About a year ago, Axon asked the board if executives needed ranged attack capabilities and could ethically deploy shock drones in their life-threatening scenarios. After the deliberations, the board said in a statement that the company needed to implement safeguards to make the idea “very plausible.”
The board voted last month that the company shouldn’t push the idea forward, saying that weaponized drones could force police “in over-police communities and color communities” more often. Stated. Members were preparing a complete report to be released this fall on whether the project should be marketed to police.
So Smith on Thursday publication The company has “started formal development” of a shock drone that can be used in a much wider range of roles to “stop” school shooting, promising to “neutralize the threat within 60 seconds.” Is shown.
and Video announcement Smith featured a slow-motion video of a drone firing darts, saying the company has already built a test system and has begun the design phase of the system, which is expected to take about two years to build. The company’s concept rendering shows that the quadcopter drone is equipped with four cameras, a darts firing barrel, a speaker, and a “precision aiming point laser.”
“I was waiting for the politician to solve the problem, so we’re going to solve it,” Smith said. Said.. “I’m going to do this.”

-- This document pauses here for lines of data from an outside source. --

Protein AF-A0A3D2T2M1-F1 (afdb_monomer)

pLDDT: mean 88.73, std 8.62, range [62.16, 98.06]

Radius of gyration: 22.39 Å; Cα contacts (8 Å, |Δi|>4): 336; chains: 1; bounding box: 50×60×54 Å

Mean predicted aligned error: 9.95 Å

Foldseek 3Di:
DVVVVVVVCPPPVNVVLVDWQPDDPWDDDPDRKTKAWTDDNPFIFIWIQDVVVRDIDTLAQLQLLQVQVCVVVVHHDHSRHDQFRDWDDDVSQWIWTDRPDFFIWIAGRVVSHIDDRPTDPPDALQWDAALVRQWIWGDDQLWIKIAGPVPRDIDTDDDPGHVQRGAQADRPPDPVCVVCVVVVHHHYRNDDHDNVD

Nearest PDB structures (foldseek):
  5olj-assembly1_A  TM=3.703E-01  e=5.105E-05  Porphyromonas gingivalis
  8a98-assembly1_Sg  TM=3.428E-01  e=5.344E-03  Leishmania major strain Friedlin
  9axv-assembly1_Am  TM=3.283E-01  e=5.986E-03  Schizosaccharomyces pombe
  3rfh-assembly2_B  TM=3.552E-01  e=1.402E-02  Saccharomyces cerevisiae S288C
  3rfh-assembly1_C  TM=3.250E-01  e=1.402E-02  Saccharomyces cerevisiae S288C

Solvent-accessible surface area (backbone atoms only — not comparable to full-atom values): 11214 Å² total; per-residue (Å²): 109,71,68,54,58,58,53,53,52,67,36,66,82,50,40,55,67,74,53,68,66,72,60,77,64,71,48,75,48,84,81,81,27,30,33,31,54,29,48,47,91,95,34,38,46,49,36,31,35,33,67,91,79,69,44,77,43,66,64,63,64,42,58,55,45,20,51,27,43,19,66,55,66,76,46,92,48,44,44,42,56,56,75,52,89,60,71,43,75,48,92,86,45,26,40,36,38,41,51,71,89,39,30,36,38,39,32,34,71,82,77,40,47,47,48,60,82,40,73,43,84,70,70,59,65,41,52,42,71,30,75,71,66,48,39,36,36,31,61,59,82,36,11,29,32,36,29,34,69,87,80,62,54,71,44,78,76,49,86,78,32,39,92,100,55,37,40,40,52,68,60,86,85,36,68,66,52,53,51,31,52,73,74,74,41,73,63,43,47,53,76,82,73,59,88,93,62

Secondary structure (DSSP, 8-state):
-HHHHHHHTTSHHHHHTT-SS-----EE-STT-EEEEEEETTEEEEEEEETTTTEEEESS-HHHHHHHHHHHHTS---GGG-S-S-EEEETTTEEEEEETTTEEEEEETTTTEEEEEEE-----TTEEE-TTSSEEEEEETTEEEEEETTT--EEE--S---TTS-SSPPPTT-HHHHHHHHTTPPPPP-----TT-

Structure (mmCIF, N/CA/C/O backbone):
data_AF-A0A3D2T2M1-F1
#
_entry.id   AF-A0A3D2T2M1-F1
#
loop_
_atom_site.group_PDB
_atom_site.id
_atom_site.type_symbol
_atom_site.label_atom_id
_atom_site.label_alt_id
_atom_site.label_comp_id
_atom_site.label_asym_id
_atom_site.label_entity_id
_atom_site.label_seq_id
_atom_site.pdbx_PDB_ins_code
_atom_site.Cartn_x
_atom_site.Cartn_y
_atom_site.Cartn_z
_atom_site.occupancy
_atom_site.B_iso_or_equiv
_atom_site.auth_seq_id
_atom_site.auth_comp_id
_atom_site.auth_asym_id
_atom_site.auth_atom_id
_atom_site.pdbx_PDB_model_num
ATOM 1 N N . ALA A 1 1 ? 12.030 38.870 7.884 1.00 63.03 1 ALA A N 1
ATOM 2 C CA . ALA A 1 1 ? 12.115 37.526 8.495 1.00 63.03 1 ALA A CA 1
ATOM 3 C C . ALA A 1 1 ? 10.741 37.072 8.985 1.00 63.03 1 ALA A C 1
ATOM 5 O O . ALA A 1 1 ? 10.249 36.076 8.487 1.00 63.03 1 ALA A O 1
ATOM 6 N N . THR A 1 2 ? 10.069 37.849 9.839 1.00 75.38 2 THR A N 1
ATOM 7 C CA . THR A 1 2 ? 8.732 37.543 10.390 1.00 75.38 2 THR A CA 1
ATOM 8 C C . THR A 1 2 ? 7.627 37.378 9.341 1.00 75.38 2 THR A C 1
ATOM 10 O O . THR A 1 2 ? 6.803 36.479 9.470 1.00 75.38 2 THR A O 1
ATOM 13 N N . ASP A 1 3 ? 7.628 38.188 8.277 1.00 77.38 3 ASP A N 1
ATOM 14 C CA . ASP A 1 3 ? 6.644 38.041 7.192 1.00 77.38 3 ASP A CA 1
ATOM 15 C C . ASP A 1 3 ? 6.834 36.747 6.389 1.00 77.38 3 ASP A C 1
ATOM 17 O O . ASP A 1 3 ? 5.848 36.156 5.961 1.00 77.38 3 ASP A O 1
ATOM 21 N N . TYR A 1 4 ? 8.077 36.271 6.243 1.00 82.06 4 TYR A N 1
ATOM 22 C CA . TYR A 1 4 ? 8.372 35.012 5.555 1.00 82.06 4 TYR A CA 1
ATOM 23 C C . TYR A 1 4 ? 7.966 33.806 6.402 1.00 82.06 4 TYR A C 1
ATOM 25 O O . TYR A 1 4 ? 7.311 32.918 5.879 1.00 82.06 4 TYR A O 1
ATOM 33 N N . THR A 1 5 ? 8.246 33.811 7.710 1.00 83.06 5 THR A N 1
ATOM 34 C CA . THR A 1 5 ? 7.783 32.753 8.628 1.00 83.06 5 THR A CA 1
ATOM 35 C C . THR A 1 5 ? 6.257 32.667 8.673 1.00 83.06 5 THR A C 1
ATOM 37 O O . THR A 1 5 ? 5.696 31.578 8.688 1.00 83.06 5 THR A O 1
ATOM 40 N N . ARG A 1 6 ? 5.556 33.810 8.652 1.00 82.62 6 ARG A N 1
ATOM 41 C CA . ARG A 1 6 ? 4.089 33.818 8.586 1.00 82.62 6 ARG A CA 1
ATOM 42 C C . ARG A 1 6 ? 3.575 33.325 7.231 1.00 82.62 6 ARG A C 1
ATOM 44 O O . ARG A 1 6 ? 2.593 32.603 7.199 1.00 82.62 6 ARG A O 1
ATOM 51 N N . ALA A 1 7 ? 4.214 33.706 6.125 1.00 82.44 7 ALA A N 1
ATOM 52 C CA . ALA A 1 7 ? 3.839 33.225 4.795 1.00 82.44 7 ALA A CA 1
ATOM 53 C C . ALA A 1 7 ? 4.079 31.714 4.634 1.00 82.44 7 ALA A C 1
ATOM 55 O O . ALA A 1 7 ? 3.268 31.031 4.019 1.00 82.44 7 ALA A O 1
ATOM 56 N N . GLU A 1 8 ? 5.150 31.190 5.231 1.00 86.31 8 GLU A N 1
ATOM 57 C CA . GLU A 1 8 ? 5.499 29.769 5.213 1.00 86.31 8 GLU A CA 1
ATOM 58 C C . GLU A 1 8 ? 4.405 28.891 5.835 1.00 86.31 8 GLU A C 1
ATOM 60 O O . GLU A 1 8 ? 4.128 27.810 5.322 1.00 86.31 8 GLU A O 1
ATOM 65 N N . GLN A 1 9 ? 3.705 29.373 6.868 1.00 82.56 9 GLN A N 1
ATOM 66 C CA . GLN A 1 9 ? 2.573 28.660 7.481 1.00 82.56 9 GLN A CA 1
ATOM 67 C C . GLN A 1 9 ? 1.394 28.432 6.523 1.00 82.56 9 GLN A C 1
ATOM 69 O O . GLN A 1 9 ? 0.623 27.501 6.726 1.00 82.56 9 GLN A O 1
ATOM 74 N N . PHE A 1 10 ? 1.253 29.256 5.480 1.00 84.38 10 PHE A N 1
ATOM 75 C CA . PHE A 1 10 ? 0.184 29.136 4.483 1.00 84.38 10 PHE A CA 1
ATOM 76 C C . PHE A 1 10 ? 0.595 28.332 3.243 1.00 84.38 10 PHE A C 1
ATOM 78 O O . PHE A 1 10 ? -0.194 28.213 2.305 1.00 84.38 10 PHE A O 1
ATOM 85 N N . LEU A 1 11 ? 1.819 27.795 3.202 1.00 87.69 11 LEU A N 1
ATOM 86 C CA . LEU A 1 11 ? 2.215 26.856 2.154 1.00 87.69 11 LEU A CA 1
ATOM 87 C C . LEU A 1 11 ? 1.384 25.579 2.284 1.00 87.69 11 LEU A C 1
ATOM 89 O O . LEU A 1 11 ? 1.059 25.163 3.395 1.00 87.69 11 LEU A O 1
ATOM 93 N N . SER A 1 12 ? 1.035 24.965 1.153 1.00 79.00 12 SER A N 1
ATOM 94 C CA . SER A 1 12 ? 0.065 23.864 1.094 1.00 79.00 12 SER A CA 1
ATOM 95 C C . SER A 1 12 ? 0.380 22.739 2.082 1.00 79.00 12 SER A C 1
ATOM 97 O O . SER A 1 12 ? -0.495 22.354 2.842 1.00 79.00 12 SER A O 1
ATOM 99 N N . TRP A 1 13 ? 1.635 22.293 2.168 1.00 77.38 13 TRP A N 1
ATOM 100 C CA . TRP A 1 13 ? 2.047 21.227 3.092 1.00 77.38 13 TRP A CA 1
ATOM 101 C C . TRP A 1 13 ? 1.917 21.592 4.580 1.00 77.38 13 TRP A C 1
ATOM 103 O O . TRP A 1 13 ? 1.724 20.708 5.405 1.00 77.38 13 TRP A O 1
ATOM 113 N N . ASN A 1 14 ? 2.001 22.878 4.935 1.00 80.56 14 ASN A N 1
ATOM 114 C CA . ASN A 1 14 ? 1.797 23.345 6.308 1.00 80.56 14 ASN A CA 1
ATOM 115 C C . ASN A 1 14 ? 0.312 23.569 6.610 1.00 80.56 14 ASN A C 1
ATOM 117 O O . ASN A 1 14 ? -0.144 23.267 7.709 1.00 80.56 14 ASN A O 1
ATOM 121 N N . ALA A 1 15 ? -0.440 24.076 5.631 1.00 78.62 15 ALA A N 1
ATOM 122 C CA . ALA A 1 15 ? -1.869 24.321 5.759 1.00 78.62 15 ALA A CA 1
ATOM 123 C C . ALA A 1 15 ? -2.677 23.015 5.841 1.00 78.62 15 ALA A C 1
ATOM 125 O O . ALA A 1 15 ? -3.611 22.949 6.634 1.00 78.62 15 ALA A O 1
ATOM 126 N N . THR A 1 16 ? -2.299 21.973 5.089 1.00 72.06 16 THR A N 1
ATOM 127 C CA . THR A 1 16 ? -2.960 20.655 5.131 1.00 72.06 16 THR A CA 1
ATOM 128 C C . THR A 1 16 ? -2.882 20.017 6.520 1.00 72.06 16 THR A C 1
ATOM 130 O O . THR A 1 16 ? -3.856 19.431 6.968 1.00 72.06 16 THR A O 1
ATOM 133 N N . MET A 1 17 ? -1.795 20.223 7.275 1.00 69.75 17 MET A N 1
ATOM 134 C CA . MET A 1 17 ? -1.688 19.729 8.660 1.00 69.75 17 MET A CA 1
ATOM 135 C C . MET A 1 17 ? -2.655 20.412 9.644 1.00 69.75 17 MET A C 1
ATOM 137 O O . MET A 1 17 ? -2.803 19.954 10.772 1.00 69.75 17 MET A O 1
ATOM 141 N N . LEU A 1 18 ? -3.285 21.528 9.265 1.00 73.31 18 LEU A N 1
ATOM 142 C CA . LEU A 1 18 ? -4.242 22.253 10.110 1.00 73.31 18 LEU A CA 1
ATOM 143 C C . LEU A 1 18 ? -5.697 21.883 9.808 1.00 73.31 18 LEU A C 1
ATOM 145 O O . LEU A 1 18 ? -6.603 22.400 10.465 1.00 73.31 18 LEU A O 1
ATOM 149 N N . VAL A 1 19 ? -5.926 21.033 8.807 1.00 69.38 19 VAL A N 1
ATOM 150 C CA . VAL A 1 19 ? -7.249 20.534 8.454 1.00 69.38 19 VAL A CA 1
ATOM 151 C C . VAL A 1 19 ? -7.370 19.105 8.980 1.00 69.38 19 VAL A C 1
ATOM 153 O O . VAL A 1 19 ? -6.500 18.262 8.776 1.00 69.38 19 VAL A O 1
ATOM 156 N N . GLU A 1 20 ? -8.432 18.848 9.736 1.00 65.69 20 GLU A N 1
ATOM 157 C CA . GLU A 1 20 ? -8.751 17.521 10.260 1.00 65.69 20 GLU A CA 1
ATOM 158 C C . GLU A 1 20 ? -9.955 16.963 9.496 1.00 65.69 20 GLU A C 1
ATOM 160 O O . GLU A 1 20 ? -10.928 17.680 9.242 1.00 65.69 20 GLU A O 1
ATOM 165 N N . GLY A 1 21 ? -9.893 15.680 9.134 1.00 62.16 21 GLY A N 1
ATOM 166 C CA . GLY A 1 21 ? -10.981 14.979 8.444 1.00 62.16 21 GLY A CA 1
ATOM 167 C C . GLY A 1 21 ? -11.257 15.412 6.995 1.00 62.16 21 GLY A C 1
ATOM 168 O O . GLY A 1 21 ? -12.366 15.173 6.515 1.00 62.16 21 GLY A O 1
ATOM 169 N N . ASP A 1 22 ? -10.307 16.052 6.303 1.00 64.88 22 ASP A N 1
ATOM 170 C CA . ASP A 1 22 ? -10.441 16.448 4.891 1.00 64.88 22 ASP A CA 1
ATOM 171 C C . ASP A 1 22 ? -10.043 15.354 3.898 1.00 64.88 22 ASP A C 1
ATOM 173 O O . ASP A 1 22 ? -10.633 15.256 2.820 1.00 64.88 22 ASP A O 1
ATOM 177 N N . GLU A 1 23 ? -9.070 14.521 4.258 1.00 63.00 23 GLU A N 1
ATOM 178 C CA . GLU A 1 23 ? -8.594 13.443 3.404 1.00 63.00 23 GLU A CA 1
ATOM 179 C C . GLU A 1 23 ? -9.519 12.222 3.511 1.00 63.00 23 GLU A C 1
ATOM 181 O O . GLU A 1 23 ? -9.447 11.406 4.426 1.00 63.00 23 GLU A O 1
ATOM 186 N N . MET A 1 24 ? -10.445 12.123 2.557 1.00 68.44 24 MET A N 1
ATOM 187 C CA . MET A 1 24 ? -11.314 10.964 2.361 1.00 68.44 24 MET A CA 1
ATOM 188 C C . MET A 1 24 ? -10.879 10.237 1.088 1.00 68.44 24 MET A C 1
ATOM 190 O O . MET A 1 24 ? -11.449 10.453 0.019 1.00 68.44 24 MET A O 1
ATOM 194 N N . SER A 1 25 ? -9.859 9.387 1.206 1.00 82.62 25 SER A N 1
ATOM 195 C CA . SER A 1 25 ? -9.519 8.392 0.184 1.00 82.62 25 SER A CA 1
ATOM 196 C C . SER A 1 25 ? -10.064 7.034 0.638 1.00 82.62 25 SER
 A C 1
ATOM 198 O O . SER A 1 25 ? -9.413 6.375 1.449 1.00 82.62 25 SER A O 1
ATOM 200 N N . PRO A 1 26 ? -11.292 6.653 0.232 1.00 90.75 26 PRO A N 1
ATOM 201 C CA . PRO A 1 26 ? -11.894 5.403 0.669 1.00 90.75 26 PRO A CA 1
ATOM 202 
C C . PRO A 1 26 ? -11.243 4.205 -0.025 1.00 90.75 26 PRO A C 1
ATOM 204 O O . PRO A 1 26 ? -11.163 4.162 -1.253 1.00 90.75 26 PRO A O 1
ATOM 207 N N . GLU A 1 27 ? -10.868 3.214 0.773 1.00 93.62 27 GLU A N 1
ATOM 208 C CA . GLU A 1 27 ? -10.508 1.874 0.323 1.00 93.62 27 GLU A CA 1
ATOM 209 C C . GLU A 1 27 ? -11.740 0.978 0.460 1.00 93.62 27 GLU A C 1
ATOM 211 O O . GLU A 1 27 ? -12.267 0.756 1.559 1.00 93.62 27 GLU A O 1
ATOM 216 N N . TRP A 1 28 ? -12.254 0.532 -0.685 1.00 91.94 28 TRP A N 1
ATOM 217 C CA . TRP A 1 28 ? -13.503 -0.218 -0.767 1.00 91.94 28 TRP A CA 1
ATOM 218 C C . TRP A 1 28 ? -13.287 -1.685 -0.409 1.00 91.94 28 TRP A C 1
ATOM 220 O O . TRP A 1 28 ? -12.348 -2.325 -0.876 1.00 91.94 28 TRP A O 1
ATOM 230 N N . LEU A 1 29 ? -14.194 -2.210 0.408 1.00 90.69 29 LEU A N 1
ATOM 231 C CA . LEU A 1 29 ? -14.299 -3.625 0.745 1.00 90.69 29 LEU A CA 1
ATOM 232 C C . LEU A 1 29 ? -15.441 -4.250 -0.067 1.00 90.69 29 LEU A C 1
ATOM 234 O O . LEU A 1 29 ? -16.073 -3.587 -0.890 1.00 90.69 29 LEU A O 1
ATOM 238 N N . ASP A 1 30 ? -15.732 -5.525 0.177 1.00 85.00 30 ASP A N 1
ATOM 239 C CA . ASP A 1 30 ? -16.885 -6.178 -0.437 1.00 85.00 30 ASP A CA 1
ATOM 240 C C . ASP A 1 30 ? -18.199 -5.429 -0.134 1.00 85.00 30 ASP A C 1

Smith has been promoting this idea for years. This idea is also included in the graphic novel “The End of Killing” where drones zapping gunmen rampaging around day care centers. And in a Q & A session at Reddit the day after the announcement, Smith said the idea might “sound strange,” but it’s a bit more than a “today’s solution” to deal with shootings. He said he knew there were benefits. gun. “
He said the shock drone was installed in a ceiling-mounted “launch station” like a smoke detector and shielded to prevent “children throwing things.” He said the school could install a “simple, low-cost vent” above the door to fly the drone into a locked room.
The drone fires a payload of up to four shock probes over 40 feet, supplying sustained current and helping nearby people to kill the drone or hold a gun for enough time to help the attacker. Can be. The drone would be small and difficult to shoot, he wrote, and “after running out of darts, we could hit someone with the drone and physically distract it.”
Schools and police agencies pay an estimated $ 1,000 a year for each drone, and said the company will only sell in “non-abuse” markets.
The Federal Aviation Administration in 2018 banned flying drones with dangerous weapons. However, Smith said such “legal restrictions” could be resolved over time. Taser’s weapons and body cameras were also illegal in some states before Axon began selling them, he said.
The company “has a long history of working in situations where the law doesn’t support our technology — and did so when people realized what we were trying to do,” he writes. ..
During a Reddit session, Smith was asked how to handle pushbacks from parents who don’t want to fly a shock machine near their children. “Many parents will find this situation more comfortable than the armed guards stationed at the school,” he said.
However, the reaction on Reddit was burned. Some commentators are worried that drones may have unintended consequences, such as punishing students, disbanding fights and police protests, and more people being shot after the shooter is shocked. Was there.
Others have wondered if Axon is using momentary emotions to attract investors or sell products. They also said the proposal was a sad commentary on America’s weak response to the national crisis.
“The fact that we are brainstorming about drones at school, whether motivated by capitalism, parental instincts, or both, means that our society is already quite ill. “I will,” wrote one commenter. He wrote another article: “You love dealing with symptoms, not the root cause.”